我似乎无法弄清楚我做错了什么。我试图返回数组D,但我得到的确切错误信息是:
Pa4.java:74: incompatible types
found : double[]
required: double
return D;
^
我遇到问题的方法如下。
static double diff(double[] C){
double D[];
D = new double[(C.length-1)];
for(int i = C.length; i > 0; i -= 1){
int deg = 1;
D[i] = deg * C[i];
deg++;
}
for(int i = 0; i < C.length; i++){
D[i] = C[i];
}
return D;
}
我的完整代码如下。
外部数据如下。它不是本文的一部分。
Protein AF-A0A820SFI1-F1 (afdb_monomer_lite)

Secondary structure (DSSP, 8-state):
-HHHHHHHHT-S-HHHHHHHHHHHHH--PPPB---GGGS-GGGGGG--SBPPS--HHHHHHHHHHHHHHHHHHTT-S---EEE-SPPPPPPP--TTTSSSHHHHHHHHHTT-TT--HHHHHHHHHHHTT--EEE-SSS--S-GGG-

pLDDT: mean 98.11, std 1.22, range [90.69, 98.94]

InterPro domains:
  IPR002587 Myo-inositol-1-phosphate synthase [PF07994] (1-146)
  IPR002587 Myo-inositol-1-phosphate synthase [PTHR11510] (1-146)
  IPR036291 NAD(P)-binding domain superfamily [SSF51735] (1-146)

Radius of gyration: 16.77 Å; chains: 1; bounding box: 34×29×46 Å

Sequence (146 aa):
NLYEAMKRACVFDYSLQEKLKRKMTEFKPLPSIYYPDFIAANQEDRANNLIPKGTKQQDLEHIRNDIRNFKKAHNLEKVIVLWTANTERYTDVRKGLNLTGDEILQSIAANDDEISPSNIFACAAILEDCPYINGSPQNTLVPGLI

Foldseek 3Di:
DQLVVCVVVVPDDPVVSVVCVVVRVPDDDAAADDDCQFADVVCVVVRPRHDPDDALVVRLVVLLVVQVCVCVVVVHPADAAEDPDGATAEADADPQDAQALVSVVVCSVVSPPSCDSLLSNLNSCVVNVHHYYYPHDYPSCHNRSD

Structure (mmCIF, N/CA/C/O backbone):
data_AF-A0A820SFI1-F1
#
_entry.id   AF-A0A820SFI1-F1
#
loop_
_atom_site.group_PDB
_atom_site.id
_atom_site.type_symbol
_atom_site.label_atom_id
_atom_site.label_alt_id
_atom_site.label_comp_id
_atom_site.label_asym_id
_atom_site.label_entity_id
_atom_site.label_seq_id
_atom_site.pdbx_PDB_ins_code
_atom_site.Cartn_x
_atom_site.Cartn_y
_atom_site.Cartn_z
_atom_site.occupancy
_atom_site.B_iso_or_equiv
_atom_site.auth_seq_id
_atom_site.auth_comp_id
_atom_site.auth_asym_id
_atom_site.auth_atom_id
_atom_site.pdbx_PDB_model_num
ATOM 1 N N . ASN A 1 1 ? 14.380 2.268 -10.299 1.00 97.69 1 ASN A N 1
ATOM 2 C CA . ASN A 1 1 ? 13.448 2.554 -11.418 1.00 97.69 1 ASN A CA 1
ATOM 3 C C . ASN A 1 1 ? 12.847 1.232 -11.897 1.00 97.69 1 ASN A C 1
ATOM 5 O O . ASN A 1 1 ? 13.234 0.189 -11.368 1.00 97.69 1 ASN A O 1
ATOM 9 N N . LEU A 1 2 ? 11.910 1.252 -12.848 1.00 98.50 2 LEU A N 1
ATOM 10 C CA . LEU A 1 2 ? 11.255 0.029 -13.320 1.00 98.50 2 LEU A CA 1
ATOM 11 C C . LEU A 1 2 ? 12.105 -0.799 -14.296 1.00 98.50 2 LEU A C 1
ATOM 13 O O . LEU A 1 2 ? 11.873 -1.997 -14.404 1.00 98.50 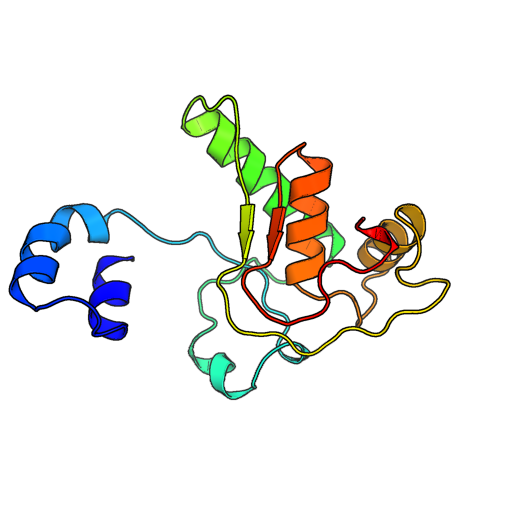2 LEU A O 1
ATOM 17 N N . TYR A 1 3 ? 13.122 -0.227 -14.949 1.00 98.50 3 TYR A N 1
ATOM 18 C CA . TYR A 1 3 ? 14.062 -1.013 -15.761 1.00 98.50 3 TYR A CA 1
ATOM 19 C C . TYR A 1 3 ? 14.869 -2.011 -14.918 1.00 98.50 3 TYR A C 1
ATOM 21 O O . TYR A 1 3 ? 14.861 -3.208 -15.200 1.00 98.50 3 TYR A O 1
ATOM 29 N N . GLU A 1 4 ? 15.479 -1.555 -13.819 1.00 98.44 4 GLU A N 1
ATOM 30 C CA . GLU A 1 4 ? 16.170 -2.465 -12.893 1.00 98.44 4 GLU A CA 1
ATOM 31 C C . GLU A 1 4 ? 15.196 -3.440 -12.213 1.00 98.44 4 GLU A C 1
ATOM 33 O O . GLU A 1 4 ? 15.568 -4.569 -11.898 1.00 98.44 4 GLU A O 1
ATOM 38 N N . ALA A 1 5 ? 13.928 -3.048 -12.027 1.00 98.50 5 ALA A N 1
ATOM 39 C CA . ALA A 1 5 ? 12.900 -3.961 -11.533 1.00 98.50 5 ALA A CA 1
ATOM 40 C C . ALA A 1 5 ? 12.591 -5.088 -12.534 1.00 98.50 5 ALA A C 1
ATOM 42 O O . ALA A 1 5 ? 12.491 -6.234 -12.107 1.00 98.50 5 ALA A O 1
ATOM 43 N N . MET A 1 6 ? 12.493 -4.794 -13.838 1.00 98.44 6 MET A N 1
ATOM 44 C CA . MET A 1 6 ? 12.320 -5.821 -14.877 1.00 98.44 6 MET A CA 1
ATOM 45 C C . MET A 1 6 ? 13.500 -6.795 -14.904 1.00 98.44 6 MET A C 1
ATOM 47 O O . MET A 1 6 ? 13.281 -8.006 -14.905 1.00 98.44 6 MET A O 1
ATOM 51 N N . LYS A 1 7 ? 14.736 -6.274 -14.853 1.00 98.31 7 LYS A N 1
ATOM 52 C CA . LYS A 1 7 ? 15.952 -7.100 -14.791 1.00 98.31 7 LYS A CA 1
ATOM 53 C C . LYS A 1 7 ? 15.952 -8.013 -13.575 1.00 98.31 7 LYS A C 1
ATOM 55 O O . LYS A 1 7 ? 16.207 -9.200 -13.710 1.00 98.31 7 LYS A O 1
ATOM 60 N N . ARG A 1 8 ? 15.636 -7.467 -12.398 1.00 98.19 8 ARG A N 1
ATOM 61 C CA . ARG A 1 8 ? 15.557 -8.230 -11.147 1.00 98.19 8 ARG A CA 1
ATOM 62 C C . ARG A 1 8 ? 14.468 -9.304 -11.183 1.00 98.19 8 ARG A C 1
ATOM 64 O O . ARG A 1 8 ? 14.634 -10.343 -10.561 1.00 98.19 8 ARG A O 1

它非常不完整,所以希望问题出现在我给出的第一个代码块中:
import java.util.Scanner;
import java.lang.Math;
class Pa4{
public static void main(String[] args){
Scanner sc = new Scanner(System.in);
int degree;
double C[];
double resolution = 10^(-2);
double threshhold = 10^(-3);
double tolerance = 10^(-7);
System.out.print("Enter the degree: ");
degree = sc.nextInt();
C = new double[degree];
System.out.print("Enter "+(degree+1)+" coefficients: ");
for(int i = 0; i < degree+1; i++){ // 1st number = last to enter
C[i] = sc.nextInt(); //stores coefficiant values in reverse order in an array
}
System.out.print("Enter the left and right endpoints: ");
int a = sc.nextInt();
int b = sc.nextInt();
double x = findRoot(C, a, b, tolerance);
double saf = poly(C, x);
double sdf = diff(C);
double asdf = poly(D, x);
}
static double poly(double[] C, double x){
double sum = 0;
for(int i = 0; i <= C.length; i =- i){
int deg = 1;
deg++;
double hold = Math.pow(C[i], deg);
hold = hold*x;
sum = hold+sum;
}
return sum;
}
static double diff(double[] C){
double D[];
D = new double[(C.length-1)];
for(int i = C.length; i > 0; i -= 1){
int deg = 1;
D[i] = deg * C[i];
deg++;
}
for(int i = 0; i < C.length; i++){
D[i] = C[i];
}
return D;
}
static double findRoot(double[] C, double a, double b, double tolerance){
double x = 0;
double width = b-a;
while(width > tolerance){
x = (a + b)/2.0;
if((a*a-2.0)*(x*x-2.0) < 0){
b = x;
}else{
a = x;
}
width = b-a;
}
return x;
//use precondition (?)
}
}
答案 0 :(得分:2)
您的diff方法返回单个double,但您尝试返回double数组。将回复类型更改为double[],并将通话更改为double[] sdf = diff(C);
BTW,您的diff方法还有其他问题:
D数组的长度为C.length - 1,但是您尝试将整个C数组分配给D.您将获得ArrayIndexOutOfBoundsException
该方法的大多数代码都没有意义,因为第二个循环将C的元素分配给D,因此方法的整个主体可以替换为return C。